Pediatric and adult genetic services include a genetic evaluation and consultation provided by a clinical geneticist.  Clinical geneticists are physicians who have primary medical training in another area of medicine and are specially trained in clinical medical genetics.  Often, a clinical geneticist works with a genetic counselor.  Genetic counselors are professionals who completed postgraduate education in medical genetics and counseling. Who can benefit from genetic evaluation and consultation services? 


(PLEASE NOTE: This list is meant to serve as a guideline and may not include every possible indication for referral for genetics services.) 


  • Newborns, Children or Adults with:

  • Birth defect(s)

  • Abnormal newborn screening result

  • Mental retardation

  • Learning disabilities

  • Developmental delay

  • Autism or autistic features

  • Speech delay

  • Growth failure

  • Failure to thrive

  • Neuropsychiatric disorders

  • Hearing impairment

  • Visual impairment

  • Unusual physical features

  • Adolescents or Adults with:

  • Reproductive health problems (examples: history of infertility / multiple miscarriages / stillbirth, failure to develop at puberty, failure to menstruate, etc.)

  • Strong personal and/or family history of cancer

What is the purpose of a genetics evaluation?

  • To establish or confirm a specific diagnosis, if possible

  • To complete testing that might help confirm or rule out a specific disorder or group of disorders.

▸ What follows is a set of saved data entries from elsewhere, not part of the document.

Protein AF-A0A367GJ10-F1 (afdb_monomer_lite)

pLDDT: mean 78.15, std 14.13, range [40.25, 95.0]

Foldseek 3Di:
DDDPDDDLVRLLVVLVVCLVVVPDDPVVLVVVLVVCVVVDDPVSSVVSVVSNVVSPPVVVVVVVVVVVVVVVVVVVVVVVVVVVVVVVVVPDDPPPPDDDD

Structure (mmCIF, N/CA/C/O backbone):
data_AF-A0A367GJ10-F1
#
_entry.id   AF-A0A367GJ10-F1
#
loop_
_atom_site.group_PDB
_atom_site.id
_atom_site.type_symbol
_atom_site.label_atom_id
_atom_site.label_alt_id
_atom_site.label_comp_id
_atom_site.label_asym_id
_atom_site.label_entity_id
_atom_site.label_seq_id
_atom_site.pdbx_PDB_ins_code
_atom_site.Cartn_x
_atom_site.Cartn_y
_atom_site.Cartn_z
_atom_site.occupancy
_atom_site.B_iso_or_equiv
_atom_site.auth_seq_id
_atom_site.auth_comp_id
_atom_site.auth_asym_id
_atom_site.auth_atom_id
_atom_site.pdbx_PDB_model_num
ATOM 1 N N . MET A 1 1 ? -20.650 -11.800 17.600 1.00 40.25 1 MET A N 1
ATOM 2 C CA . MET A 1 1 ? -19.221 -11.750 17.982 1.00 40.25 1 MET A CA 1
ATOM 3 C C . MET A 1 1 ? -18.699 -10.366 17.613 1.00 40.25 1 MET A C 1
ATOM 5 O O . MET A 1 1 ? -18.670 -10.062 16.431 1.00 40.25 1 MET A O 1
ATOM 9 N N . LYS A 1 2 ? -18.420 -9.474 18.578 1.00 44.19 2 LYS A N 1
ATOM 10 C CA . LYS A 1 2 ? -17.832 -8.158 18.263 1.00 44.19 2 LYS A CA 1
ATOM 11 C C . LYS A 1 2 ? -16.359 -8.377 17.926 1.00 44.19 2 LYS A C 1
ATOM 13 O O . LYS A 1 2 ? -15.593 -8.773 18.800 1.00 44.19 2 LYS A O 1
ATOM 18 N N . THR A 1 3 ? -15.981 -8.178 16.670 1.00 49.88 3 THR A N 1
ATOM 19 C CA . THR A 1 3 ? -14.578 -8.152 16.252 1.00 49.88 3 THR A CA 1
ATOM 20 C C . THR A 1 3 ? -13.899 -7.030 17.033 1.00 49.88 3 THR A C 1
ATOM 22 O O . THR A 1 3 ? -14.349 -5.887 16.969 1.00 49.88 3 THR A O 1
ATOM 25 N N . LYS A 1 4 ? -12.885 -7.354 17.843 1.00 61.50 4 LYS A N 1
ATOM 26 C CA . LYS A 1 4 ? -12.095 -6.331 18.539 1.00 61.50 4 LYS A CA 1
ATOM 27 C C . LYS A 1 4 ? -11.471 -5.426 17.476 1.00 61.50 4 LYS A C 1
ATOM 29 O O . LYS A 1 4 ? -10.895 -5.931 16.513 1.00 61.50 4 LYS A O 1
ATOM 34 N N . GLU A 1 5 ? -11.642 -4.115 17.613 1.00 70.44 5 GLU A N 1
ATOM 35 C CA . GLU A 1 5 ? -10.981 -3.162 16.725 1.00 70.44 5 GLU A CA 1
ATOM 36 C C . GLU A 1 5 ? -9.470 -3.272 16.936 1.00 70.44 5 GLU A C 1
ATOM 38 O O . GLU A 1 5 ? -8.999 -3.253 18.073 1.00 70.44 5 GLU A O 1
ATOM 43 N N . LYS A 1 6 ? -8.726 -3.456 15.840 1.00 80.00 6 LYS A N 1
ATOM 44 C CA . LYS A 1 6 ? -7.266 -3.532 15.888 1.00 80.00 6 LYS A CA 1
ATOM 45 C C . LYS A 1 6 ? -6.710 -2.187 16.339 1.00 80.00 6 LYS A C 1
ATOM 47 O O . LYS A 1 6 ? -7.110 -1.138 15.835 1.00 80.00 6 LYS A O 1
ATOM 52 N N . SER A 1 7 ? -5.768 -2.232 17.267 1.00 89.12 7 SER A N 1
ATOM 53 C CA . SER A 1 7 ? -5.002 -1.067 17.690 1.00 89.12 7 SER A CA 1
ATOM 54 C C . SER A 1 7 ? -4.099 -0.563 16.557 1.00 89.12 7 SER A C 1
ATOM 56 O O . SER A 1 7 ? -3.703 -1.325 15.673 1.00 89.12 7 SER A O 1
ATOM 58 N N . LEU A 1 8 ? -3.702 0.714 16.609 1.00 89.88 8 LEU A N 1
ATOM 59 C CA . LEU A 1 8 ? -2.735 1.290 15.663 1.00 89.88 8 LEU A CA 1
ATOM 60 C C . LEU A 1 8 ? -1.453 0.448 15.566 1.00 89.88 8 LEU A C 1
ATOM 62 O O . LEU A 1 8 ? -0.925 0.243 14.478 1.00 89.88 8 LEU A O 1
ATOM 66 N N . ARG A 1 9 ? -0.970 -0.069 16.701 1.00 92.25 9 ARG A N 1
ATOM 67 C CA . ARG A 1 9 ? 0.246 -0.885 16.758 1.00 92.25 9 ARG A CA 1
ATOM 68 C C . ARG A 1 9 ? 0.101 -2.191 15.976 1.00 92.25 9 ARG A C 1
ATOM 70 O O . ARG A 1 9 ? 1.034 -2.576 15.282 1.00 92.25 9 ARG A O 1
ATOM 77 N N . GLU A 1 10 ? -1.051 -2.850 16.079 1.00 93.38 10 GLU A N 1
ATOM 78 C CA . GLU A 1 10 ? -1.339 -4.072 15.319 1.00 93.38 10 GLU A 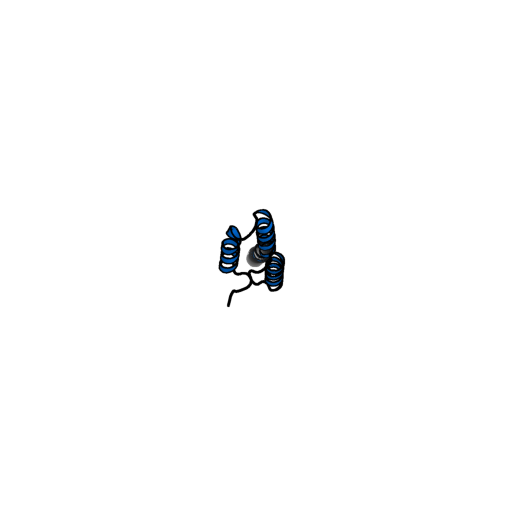CA 1
ATOM 79 C C . GLU A 1 10 ? -1.453 -3.776 13.823 1.00 93.38 10 GLU A C 1
ATOM 81 O O . GLU A 1 10 ? -0.882 -4.500 13.017 1.00 93.38 10 GLU A O 1
ATOM 86 N N . LEU A 1 11 ? -2.122 -2.680 13.450 1.00 93.69 11 LEU A N 1
ATOM 87 C CA . LEU A 1 11 ? -2.249 -2.286 12.045 1.00 93.69 11 LEU A CA 1
ATOM 88 C C . LEU A 1 11 ? -0.894 -1.957 11.404 1.00 93.69 11 LEU A C 1
ATOM 90 O O . LEU A 1 11 ? -0.634 -2.385 10.285 1.00 93.69 11 LEU A O 1
ATOM 94 N N . LEU A 1 12 ? -0.014 -1.241 12.108 1.00 94.19 12 LEU A N 1
ATOM 95 C CA . LEU A 1 12 ? 1.332 -0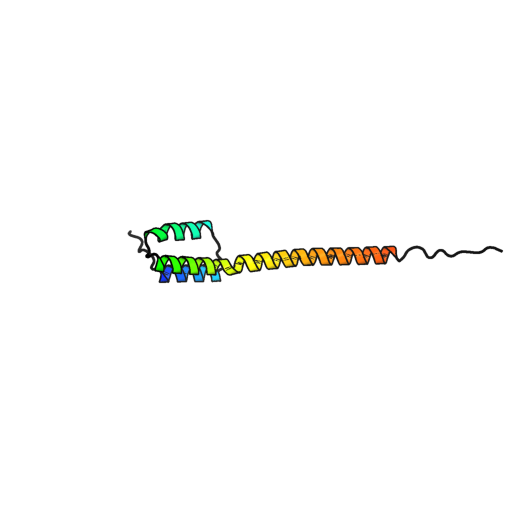.940 11.611 1.00 94.19 12 LEU A CA 1
ATOM 96 C C . LEU A 1 12 ? 2.194 -2.201 11.480 1.00 94.19 12 LEU A C 1
ATOM 98 O O . LEU A 1 12 ? 2.905 -2.348 10.490 1.00 94.19 12 LEU A O 1
ATOM 102 N N . ALA A 1 13 ? 2.100 -3.126 12.439 1.00 94.31 13 ALA A N 1
ATOM 103 C CA . ALA A 1 13 ? 2.801 -4.406 12.359 1.00 94.31 13 ALA A CA 1
ATOM 104 C C . ALA A 1 13 ? 2.305 -5.256 11.176 1.00 94.31 13 ALA A C 1
ATOM 106 O O . ALA A 1 13 ? 3.111 -5.867 10.476 1.00 94.31 13 ALA A O 1
ATOM 107 N N . ASP A 1 14 ? 0.995 -5.259 10.918 1.00 93.19 14 ASP A N 1
ATOM 108 C CA . ASP A 1 14 ? 0.408 -5.941 9.763 1.00 93.19 14 ASP A CA 1
ATOM 109 C C . ASP A 1 14 ? 0.883 -5.324 8.436 1.00 93.19 14 ASP A C 1
ATOM 111 O O . ASP A 1 14 ? 1.226 -6.066 7.515 1.00 93.19 14 ASP A O 1
ATOM 115 N N . ILE A 1 15 ? 0.950 -3.989 8.339 1.00 91.75 15 ILE A N 1
ATOM 116 C CA . ILE A 1 15 ? 1.466 -3.278 7.155 1.00 91.75 15 ILE A CA 1
ATOM 117 C C . ILE A 1 15 ? 2.942 -3.608 6.924 1.00 91.75 15 ILE A C 1
ATOM 119 O O . ILE A 1 15 ? 3.321 -3.934 5.799 1.00 91.75 15 ILE A O 1
ATOM 123 N N . GLN A 1 16 ? 3.763 -3.579 7.978 1.00 91.00 16 GLN A N 1
ATOM 124 C CA . GLN A 1 16 ? 5.179 -3.931 7.887 1.00 91.00 16 GLN A CA 1
ATOM 125 C C . GLN A 1 16 ? 5.356 -5.375 7.404 1.00 91.00 16 GLN A C 1
ATOM 127 O O . GLN A 1 16 ? 6.073 -5.622 6.438 1.00 91.00 16 GLN A O 1
ATOM 132 N N . LYS A 1 17 ? 4.637 -6.324 8.009 1.00 91.31 17 LYS A N 1
ATOM 133 C CA . LYS A 1 17 ? 4.677 -7.730 7.598 1.00 91.31 17 LYS A CA 1
ATOM 134 C C . LYS A 1 17 ? 4.194 -7.926 6.159 1.00 91.31 17 LYS A C 1
ATOM 136 O O . LYS A 1 17 ? 4.737 -8.754 5.435 1.00 91.31 17 LYS A O 1
ATOM 141 N N . ALA A 1 18 ? 3.166 -7.192 5.730 1.00 87.50 18 ALA A N 1
ATOM 142 C CA . ALA A 1 18 ? 2.702 -7.228 4.346 1.00 87.50 18 ALA A CA 1
ATOM 143 C C . ALA A 1 18 ? 3.763 -6.685 3.378 1.00 87.50 18 ALA A C 1
ATOM 145 O O . ALA A 1 18 ? 3.915 -7.246 2.299 1.00 87.50 18 ALA A O 1
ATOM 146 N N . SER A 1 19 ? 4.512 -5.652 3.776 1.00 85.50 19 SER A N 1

  • To assess recurrence risks for family members (risks for future children or other relatives)

  • To provide individualized, education and support

  • To make referrals to appropriate specialists, if indicated

  • To outline and provide future medical management and follow up

Questions families often have during a genetic consultation:

  • Why did the condition occur?

  • What future problems may occur with the condition?

  • Can these problems be avoided or alleviated?

  • How can the symptoms be managed?

  • What are the chances that the condition may occur again in another child?

  • Who else in my family may be affected?

  • Common reasons for established patients to seek genetic services:

  • Assess new medical problems and related concerns

  • Assess compliance with and efficacy of recommended management

  • Provide ongoing, age appropriate education, including new testing options and management guidelines

  • Evaluate other at risk family members

What Happens During a Genetic Evaluation?
A genetics evaluation generally includes:

  • Discussion of the reason for the referral

  • Review of the family, medical and pregnancy histories

  • A detailed physical examination looking for unique or unusual physical characteristics that might offer clues to the underlying cause of a condition.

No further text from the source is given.